Dentre os objetivos para a utilização da via aérea artificial destacam-se: estabelecimento de uma via aérea pérvia e artificial, proteção da via aérea com balão insuflado, instalação de ventilação mecânica e facilitação de desobstrução de vias aéreas (MORTON et al., 2006). A intubação traqueal pode ser oral ou nasal.

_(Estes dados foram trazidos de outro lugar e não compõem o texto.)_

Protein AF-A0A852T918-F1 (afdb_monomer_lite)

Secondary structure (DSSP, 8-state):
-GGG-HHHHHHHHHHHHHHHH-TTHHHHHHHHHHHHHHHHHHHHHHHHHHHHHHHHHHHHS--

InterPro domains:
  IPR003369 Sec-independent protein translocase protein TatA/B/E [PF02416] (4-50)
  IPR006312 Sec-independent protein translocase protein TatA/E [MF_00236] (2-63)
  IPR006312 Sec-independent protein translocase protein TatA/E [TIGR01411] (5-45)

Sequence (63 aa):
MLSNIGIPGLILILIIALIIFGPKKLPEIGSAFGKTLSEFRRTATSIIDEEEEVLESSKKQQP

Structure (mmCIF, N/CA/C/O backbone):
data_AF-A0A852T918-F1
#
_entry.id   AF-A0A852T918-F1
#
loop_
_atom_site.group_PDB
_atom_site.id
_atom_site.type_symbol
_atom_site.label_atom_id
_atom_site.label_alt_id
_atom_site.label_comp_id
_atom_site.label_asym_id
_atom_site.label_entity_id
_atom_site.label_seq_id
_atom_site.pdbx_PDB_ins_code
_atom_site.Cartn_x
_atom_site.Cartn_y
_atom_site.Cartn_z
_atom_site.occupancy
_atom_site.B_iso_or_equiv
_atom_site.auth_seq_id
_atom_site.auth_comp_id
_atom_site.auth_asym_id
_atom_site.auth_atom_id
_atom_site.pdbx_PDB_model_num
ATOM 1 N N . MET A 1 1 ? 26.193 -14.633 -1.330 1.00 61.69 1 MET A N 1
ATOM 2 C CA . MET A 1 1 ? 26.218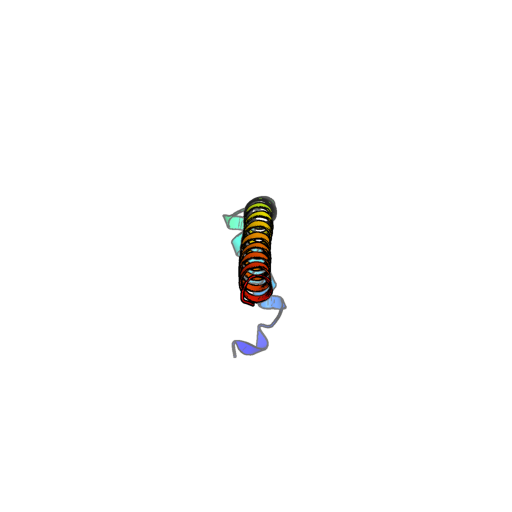 -13.779 -2.543 1.00 61.69 1 MET A CA 1
ATOM 3 C C . MET A 1 1 ? 24.898 -13.043 -2.786 1.00 61.69 1 MET A C 1
ATOM 5 O O . MET A 1 1 ? 24.961 -11.879 -3.146 1.00 61.69 1 MET A O 1
ATOM 9 N N . LEU A 1 2 ? 23.727 -13.645 -2.527 1.00 63.31 2 LEU A N 1
ATOM 10 C CA . LEU A 1 2 ? 22.424 -12.966 -2.671 1.00 63.31 2 LEU A CA 1
ATOM 11 C C . LEU A 1 2 ? 22.139 -11.895 -1.598 1.00 63.31 2 LEU A C 1
ATOM 13 O O . LEU A 1 2 ? 21.444 -10.930 -1.879 1.00 63.31 2 LEU A O 1
ATOM 17 N N . SER A 1 3 ? 22.716 -11.991 -0.396 1.00 65.31 3 SER A N 1
ATOM 18 C CA . SER A 1 3 ? 22.491 -10.998 0.673 1.00 65.31 3 SER A CA 1
ATOM 19 C C . SER A 1 3 ? 23.085 -9.608 0.389 1.00 65.31 3 SER A C 1
ATOM 21 O O . SER A 1 3 ? 22.693 -8.645 1.034 1.00 65.31 3 SER A O 1
ATOM 23 N N . ASN A 1 4 ? 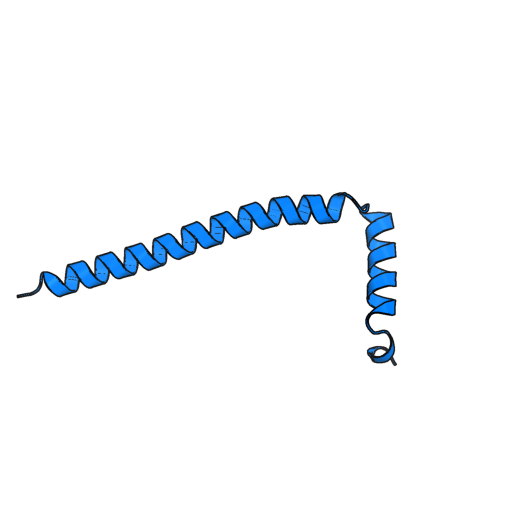23.979 -9.482 -0.602 1.00 67.25 4 ASN A N 1
ATOM 24 C CA . ASN A 1 4 ? 24.519 -8.190 -1.050 1.00 67.25 4 ASN A CA 1
ATOM 25 C C . ASN A 1 4 ? 23.605 -7.471 -2.055 1.00 67.25 4 ASN A C 1
ATOM 27 O O . ASN A 1 4 ? 23.897 -6.350 -2.457 1.00 67.25 4 ASN A O 1
ATOM 31 N N . ILE A 1 5 ? 22.517 -8.116 -2.490 1.00 72.25 5 ILE A N 1
ATOM 32 C CA . ILE A 1 5 ? 21.604 -7.568 -3.497 1.00 72.25 5 ILE A CA 1
ATOM 33 C C . ILE A 1 5 ? 20.680 -6.494 -2.899 1.00 72.25 5 ILE A C 1
ATOM 35 O O . ILE A 1 5 ? 20.249 -5.607 -3.631 1.00 72.25 5 ILE A O 1
ATOM 39 N N . GLY A 1 6 ? 20.456 -6.512 -1.579 1.00 85.25 6 GLY A N 1
ATOM 40 C CA . GLY A 1 6 ? 19.863 -5.418 -0.803 1.00 85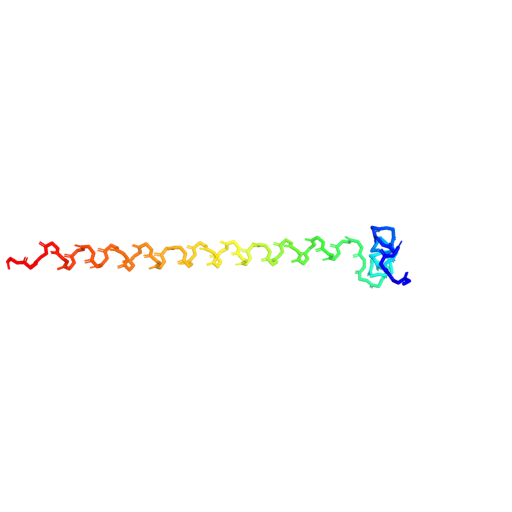.25 6 GLY A CA 1
ATOM 41 C C . GLY A 1 6 ? 18.633 -4.740 -1.423 1.00 85.25 6 GLY A C 1
ATOM 42 O O . GLY A 1 6 ? 17.876 -5.317 -2.203 1.00 85.25 6 GLY A O 1
ATOM 43 N N . ILE A 1 7 ? 18.444 -3.469 -1.072 1.00 92.56 7 ILE A N 1
ATOM 44 C CA . ILE A 1 7 ? 17.421 -2.605 -1.676 1.00 92.56 7 ILE A CA 1
ATOM 45 C C . ILE A 1 7 ? 17.600 -2.444 -3.205 1.00 92.56 7 ILE A C 1
ATOM 47 O O . ILE A 1 7 ? 16.589 -2.473 -3.909 1.00 92.56 7 ILE A O 1
ATOM 51 N N . PRO A 1 8 ? 18.826 -2.336 -3.766 1.00 90.75 8 PRO A N 1
ATOM 52 C CA . PRO A 1 8 ? 19.003 -2.166 -5.211 1.00 90.75 8 PRO A CA 1
ATOM 53 C C . PRO A 1 8 ? 18.407 -3.292 -6.066 1.00 90.75 8 PRO A C 1
ATOM 55 O O . PRO A 1 8 ? 17.787 -3.020 -7.093 1.00 90.75 8 PRO A O 1
ATOM 58 N N . GLY A 1 9 ? 18.536 -4.556 -5.659 1.00 91.81 9 GLY A N 1
ATOM 59 C CA . GLY A 1 9 ? 17.945 -5.653 -6.427 1.00 91.81 9 GLY A CA 1
ATOM 60 C C . GLY A 1 9 ? 16.448 -5.816 -6.228 1.00 91.81 9 GLY A C 1
ATOM 61 O O . GLY A 1 9 ? 15.766 -6.225 -7.165 1.00 91.81 9 GLY A O 1
ATOM 62 N N . LEU A 1 10 ? 15.910 -5.430 -5.065 1.00 93.12 10 LEU A N 1
ATOM 63 C CA . LEU A 1 10 ? 14.461 -5.312 -4.888 1.00 93.12 10 LEU A CA 1
ATOM 64 C C . LEU A 1 10 ? 13.881 -4.316 -5.905 1.00 93.12 10 LEU A C 1
ATOM 66 O O . LEU A 1 10 ? 12.868 -4.605 -6.538 1.00 93.12 10 LEU A O 1
ATOM 70 N N . ILE A 1 11 ? 14.551 -3.175 -6.105 1.00 93.94 11 ILE A N 1
ATOM 71 C CA . ILE A 1 11 ? 14.152 -2.164 -7.093 1.00 93.94 11 ILE A CA 1
ATOM 72 C C . ILE A 1 11 ? 14.190 -2.741 -8.512 1.00 93.94 11 ILE A C 1
ATOM 74 O O . ILE A 1 11 ? 13.251 -2.524 -9.274 1.00 93.94 11 ILE A O 1
ATOM 78 N N . LEU A 1 12 ? 15.221 -3.513 -8.869 1.00 94.44 12 LEU A N 1
ATOM 79 C CA . LEU A 1 12 ? 15.305 -4.151 -10.188 1.00 94.44 12 LEU A CA 1
ATOM 80 C C . LEU A 1 12 ? 14.138 -5.121 -10.436 1.00 94.44 12 LEU A C 1
ATOM 82 O O . LEU A 1 12 ? 13.513 -5.078 -11.496 1.00 94.44 12 LEU A O 1
ATOM 86 N N . ILE A 1 13 ? 13.811 -5.958 -9.447 1.00 93.94 13 ILE A N 1
ATOM 87 C CA . ILE A 1 13 ? 12.660 -6.872 -9.516 1.00 93.94 13 ILE A CA 1
ATOM 88 C C . ILE A 1 13 ? 11.357 -6.079 -9.647 1.00 93.94 13 ILE A C 1
ATOM 90 O O . ILE A 1 13 ? 10.517 -6.415 -10.482 1.00 93.94 13 ILE A O 1
ATOM 94 N N . LEU A 1 14 ? 11.203 -5.003 -8.869 1.00 94.19 14 LEU A N 1
ATOM 95 C CA . LEU A 1 14 ? 10.048 -4.113 -8.958 1.00 94.19 14 LEU A CA 1
ATOM 96 C C . LEU A 1 14 ? 9.914 -3.507 -10.352 1.00 94.19 14 LEU A C 1
ATOM 98 O O . LEU A 1 14 ? 8.819 -3.525 -10.893 1.00 94.19 14 LEU A O 1
ATOM 102 N N . ILE A 1 15 ? 10.994 -3.029 -10.970 1.00 96.00 15 ILE A N 1
ATOM 103 C CA . ILE A 1 15 ? 10.948 -2.473 -12.330 1.00 96.00 15 ILE A CA 1
ATOM 104 C C . ILE A 1 15 ? 10.449 -3.520 -13.331 1.00 96.00 15 ILE A C 1
ATOM 106 O O . ILE A 1 15 ? 9.559 -3.220 -14.124 1.00 96.00 15 ILE A O 1
ATOM 110 N N . ILE A 1 16 ? 10.960 -4.752 -13.277 1.00 96.38 16 ILE A N 1
ATOM 111 C CA . I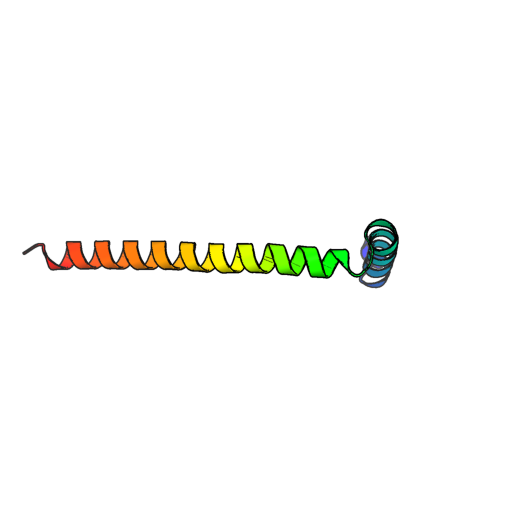LE A 1 16 ? 10.508 -5.833 -14.170 1.00 96.38 16 ILE A CA 1
ATOM 112 C C . ILE A 1 16 ? 9.022 -6.135 -13.938 1.00 96.38 16 ILE A C 1
ATOM 114 O O . ILE A 1 16 ? 8.245 -6.205 -14.891 1.00 96.38 16 ILE A O 1
ATOM 118 N N . ALA A 1 17 ? 8.602 -6.247 -12.677 1.00 95.38 17 ALA A N 1
ATOM 119 C CA . ALA A 1 17 ? 7.200 -6.444 -12.328 1.00 95.38 17 ALA A CA 1
ATOM 120 C C . ALA A 1 17 ? 6.323 -5.279 -12.820 1.00 95.38 17 ALA A C 1
ATOM 122 O O . ALA A 1 17 ? 5.236 -5.502 -13.345 1.00 95.38 17 ALA A O 1
ATOM 123 N N . LEU A 1 18 ? 6.803 -4.040 -12.717 1.00 95.31 18 LEU A N 1
ATOM 124 C CA . LEU A 1 18 ? 6.110 -2.848 -13.198 1.00 95.31 18 LEU A CA 1
ATOM 125 C C . LEU A 1 18 ? 6.023 -2.774 -14.720 1.00 95.31 18 LEU A C 1
ATOM 127 O O . LEU A 1 18 ? 5.070 -2.192 -15.221 1.00 95.31 18 LEU A O 1
ATOM 131 N N . ILE A 1 19 ? 6.962 -3.354 -15.463 1.00 96.00 19 ILE A N 1
ATOM 132 C CA . ILE A 1 19 ? 6.855 -3.452 -16.925 1.00 96.00 19 ILE A CA 1
ATOM 133 C C . ILE A 1 19 ? 5.757 -4.453 -17.308 1.00 96.00 19 ILE A C 1
ATOM 135 O O . ILE A 1 19 ? 4.969 -4.177 -18.208 1.00 96.00 19 ILE A O 1
ATOM 139 N N . ILE A 1 20 ? 5.671 -5.584 -16.602 1.00 95.94 20 ILE A N 1
ATOM 140 C CA . ILE A 1 20 ? 4.674 -6.634 -16.871 1.00 95.94 20 ILE A CA 1
ATOM 141 C C . ILE A 1 20 ? 3.270 -6.188 -16.444 1.00 95.94 20 ILE A C 1
ATOM 143 O O . ILE A 1 20 ? 2.311 -6.304 -17.204 1.00 95.94 20 ILE A O 1
ATOM 147 N N . PHE A 1 21 ? 3.135 -5.685 -15.218 1.00 93.88 21 PHE A N 1
ATOM 148 C CA . PHE A 1 21 ? 1.845 -5.334 -14.627 1.00 93.88 21 PHE A CA 1
ATOM 149 C C . PHE A 1 21 ? 1.461 -3.865 -14.857 1.00 93.88 21 PHE A C 1
ATOM 151 O O . PHE A 1 21 ? 0.280 -3.538 -14.919 1.00 93.88 21 PHE A O 1
ATOM 158 N N . GLY A 1 22 ? 2.424 -2.962 -15.018 1.00 93.62 22 GLY A N 1
ATOM 159 C CA . GLY A 1 22 ? 2.200 -1.520 -15.115 1.00 93.62 22 GLY A CA 1
ATOM 160 C C . GLY A 1 22 ? 2.221 -0.811 -13.747 1.00 93.62 22 GLY A C 1
ATOM 161 O O . GLY A 1 22 ? 1.654 -1.317 -12.774 1.00 93.62 22 GLY A O 1
ATOM 162 N N . PRO A 1 23 ? 2.778 0.416 -13.650 1.00 93.19 23 PRO A N 1
ATOM 163 C CA . PRO A 1 23 ? 2.885 1.177 -12.395 1.00 93.19 23 PRO A CA 1
ATOM 164 C C . PRO A 1 23 ? 1.546 1.595 -11.793 1.00 93.19 23 PRO A C 1
ATOM 166 O O . PRO A 1 23 ? 1.479 1.868 -10.601 1.00 93.19 23 PRO A O 1
ATOM 169 N N . LYS A 1 24 ? 0.470 1.624 -12.587 1.00 94.56 24 LYS A 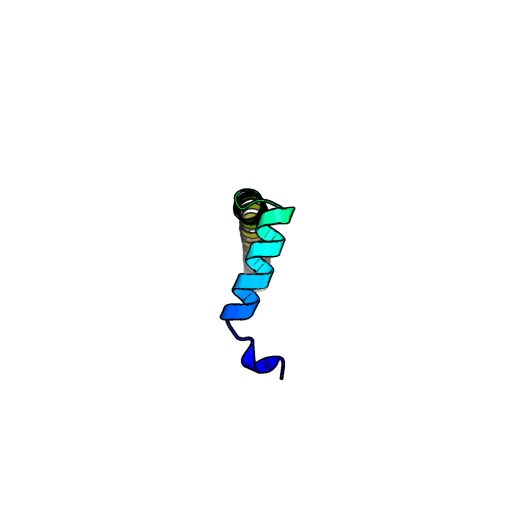N 1
ATOM 170 C CA . LYS A 1 24 ? -0.874 1.960 -12.100 1.00 94.56 24 LYS A CA 1
ATOM 171 C C . LYS A 1 24 ? -1.594 0.780 -11.440 1.00 94.5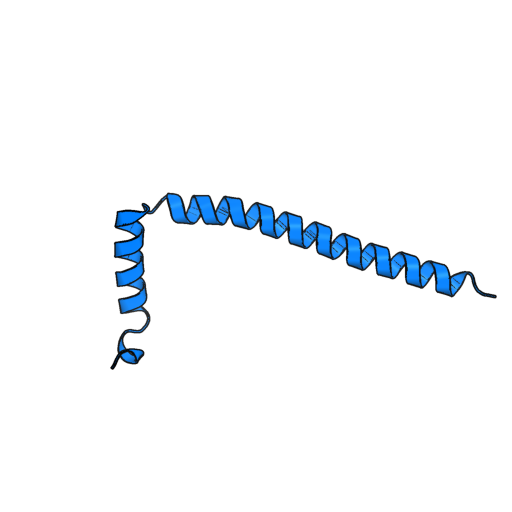6 24 LYS A C 1
ATOM 173 O O . LYS A 1 24 ? -2.402 1.014 -10.548 1.00 94.56 24 LYS A O 1
ATOM 178 N N . LYS A 1 25 ? -1.272 -0.467 -11.815 1.00 92.56 25 LYS A N 1
ATOM 179 C CA . LYS A 1 25 ? -1.975 -1.650 -11.293 1.00 92.56 25 LYS A CA 1
ATOM 180 C C . LYS A 1 25 ? -1.634 -1.949 -9.837 1.00 92.56 25 LYS A C 1
ATOM 182 O O . LYS A 1 25 ? -2.522 -2.333 -9.087 1.00 92.56 25 LYS A O 1
ATOM 187 N N . LEU A 1 26 ? -0.380 -1.758 -9.414 1.00 91.56 26 LEU A N 1
ATOM 188 C CA . LEU A 1 26 ? 0.002 -2.017 -8.019 1.00 91.56 26 LEU A CA 1
ATOM 189 C C . LEU A 1 26 ? -0.750 -1.107 -7.021 1.00 91.56 26 LEU A C 1
ATOM 191 O O . LEU A 1 26 ? -1.338 -1.647 -6.083 1.00 91.56 26 LEU A O 1
ATOM 195 N N . PRO A 1 27 ? -0.822 0.230 -7.212 1.00 92.00 27 PRO A N 1
ATOM 196 C CA . PRO A 1 27 ? -1.638 1.102 -6.362 1.00 92.00 27 PRO A CA 1
ATOM 197 C C . PRO A 1 27 ? -3.139 0.807 -6.432 1.00 92.00 27 PRO A C 1
ATOM 199 O O . PRO A 1 27 ? -3.827 0.908 -5.420 1.00 92.00 27 PRO A O 1
ATOM 202 N N . GLU A 1 28 ? -3.655 0.446 -7.608 1.00 95.06 28 GLU A N 1
ATOM 203 C CA . GLU A 1 28 ? -5.069 0.108 -7.808 1.00 95.06 28 GLU A CA 1
ATOM 204 C C . GLU A 1 28 ? -5.463 -1.144 -7.011 1.00 95.06 28 GLU A C 1
ATOM 206 O O . GLU A 1 28 ? -6.415 -1.105 -6.229 1.00 95.06 28 GLU A O 1
ATOM 211 N N . ILE A 1 29 ? -4.666 -2.215 -7.115 1.00 94.19 29 ILE A N 1
ATOM 212 C CA . ILE A 1 29 ? -4.847 -3.453 -6.343 1.00 94.19 29 ILE A CA 1
ATOM 213 C C . ILE A 1 29 ? -4.683 -3.175 -4.846 1.00 94.19 29 ILE A C 1
ATOM 215 O O . ILE A 1 29 ? -5.515 -3.607 -4.052 1.00 94.19 29 ILE A O 1
ATOM 219 N N . GLY A 1 30 ? -3.657 -2.415 -4.451 1.00 95.06 30 GLY A N 1
ATOM 220 C CA . GLY A 1 30 ? -3.436 -2.039 -3.053 1.00 95.06 30 GLY A CA 1
ATOM 221 C C . GLY A 1 30 ? -4.584 -1.214 -2.467 1.00 95.06 30 GLY A C 1
ATOM 222 O O . GLY A 1 30 ? -4.973 -1.433 -1.324 1.00 95.06 30 GLY A O 1
ATOM 223 N N . SER A 1 31 ? -5.181 -0.314 -3.252 1.00 96.00 31 SER A N 1
ATOM 224 C CA . SER A 1 31 ? -6.331 0.494 -2.825 1.00 96.00 31 SER A CA 1
ATOM 225 C C . SER A 1 31 ? -7.592 -0.353 -2.663 1.00 96.00 31 SER A C 1
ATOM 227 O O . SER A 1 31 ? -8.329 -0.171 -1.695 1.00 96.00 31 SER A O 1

As intervenções de enfermagem podem ser classificadas em antes, durante e após a intubação. É importante destacar que pela urgência da situação, todo o material para a realização do procedimento deve estar prontamente disponível. O que inclui tubos de diferentes tamanhos (testar o tubo a ser introduzido quanto ao funcionamento do balonete), laringoscópio com várias lâminas, (testadas quanto ao funcionamento da lâmpada), máscara-bolsa-válvula, xilocaína spray, seringa de 20 ml, fonte de vácuo para aspiração e fonte de oxigênio. Importante ressaltar a necessidade de material de proteção individual, conforme a precaução necessária.
Veja na animação a seguir o que deve ser feito antes e durante a intubação.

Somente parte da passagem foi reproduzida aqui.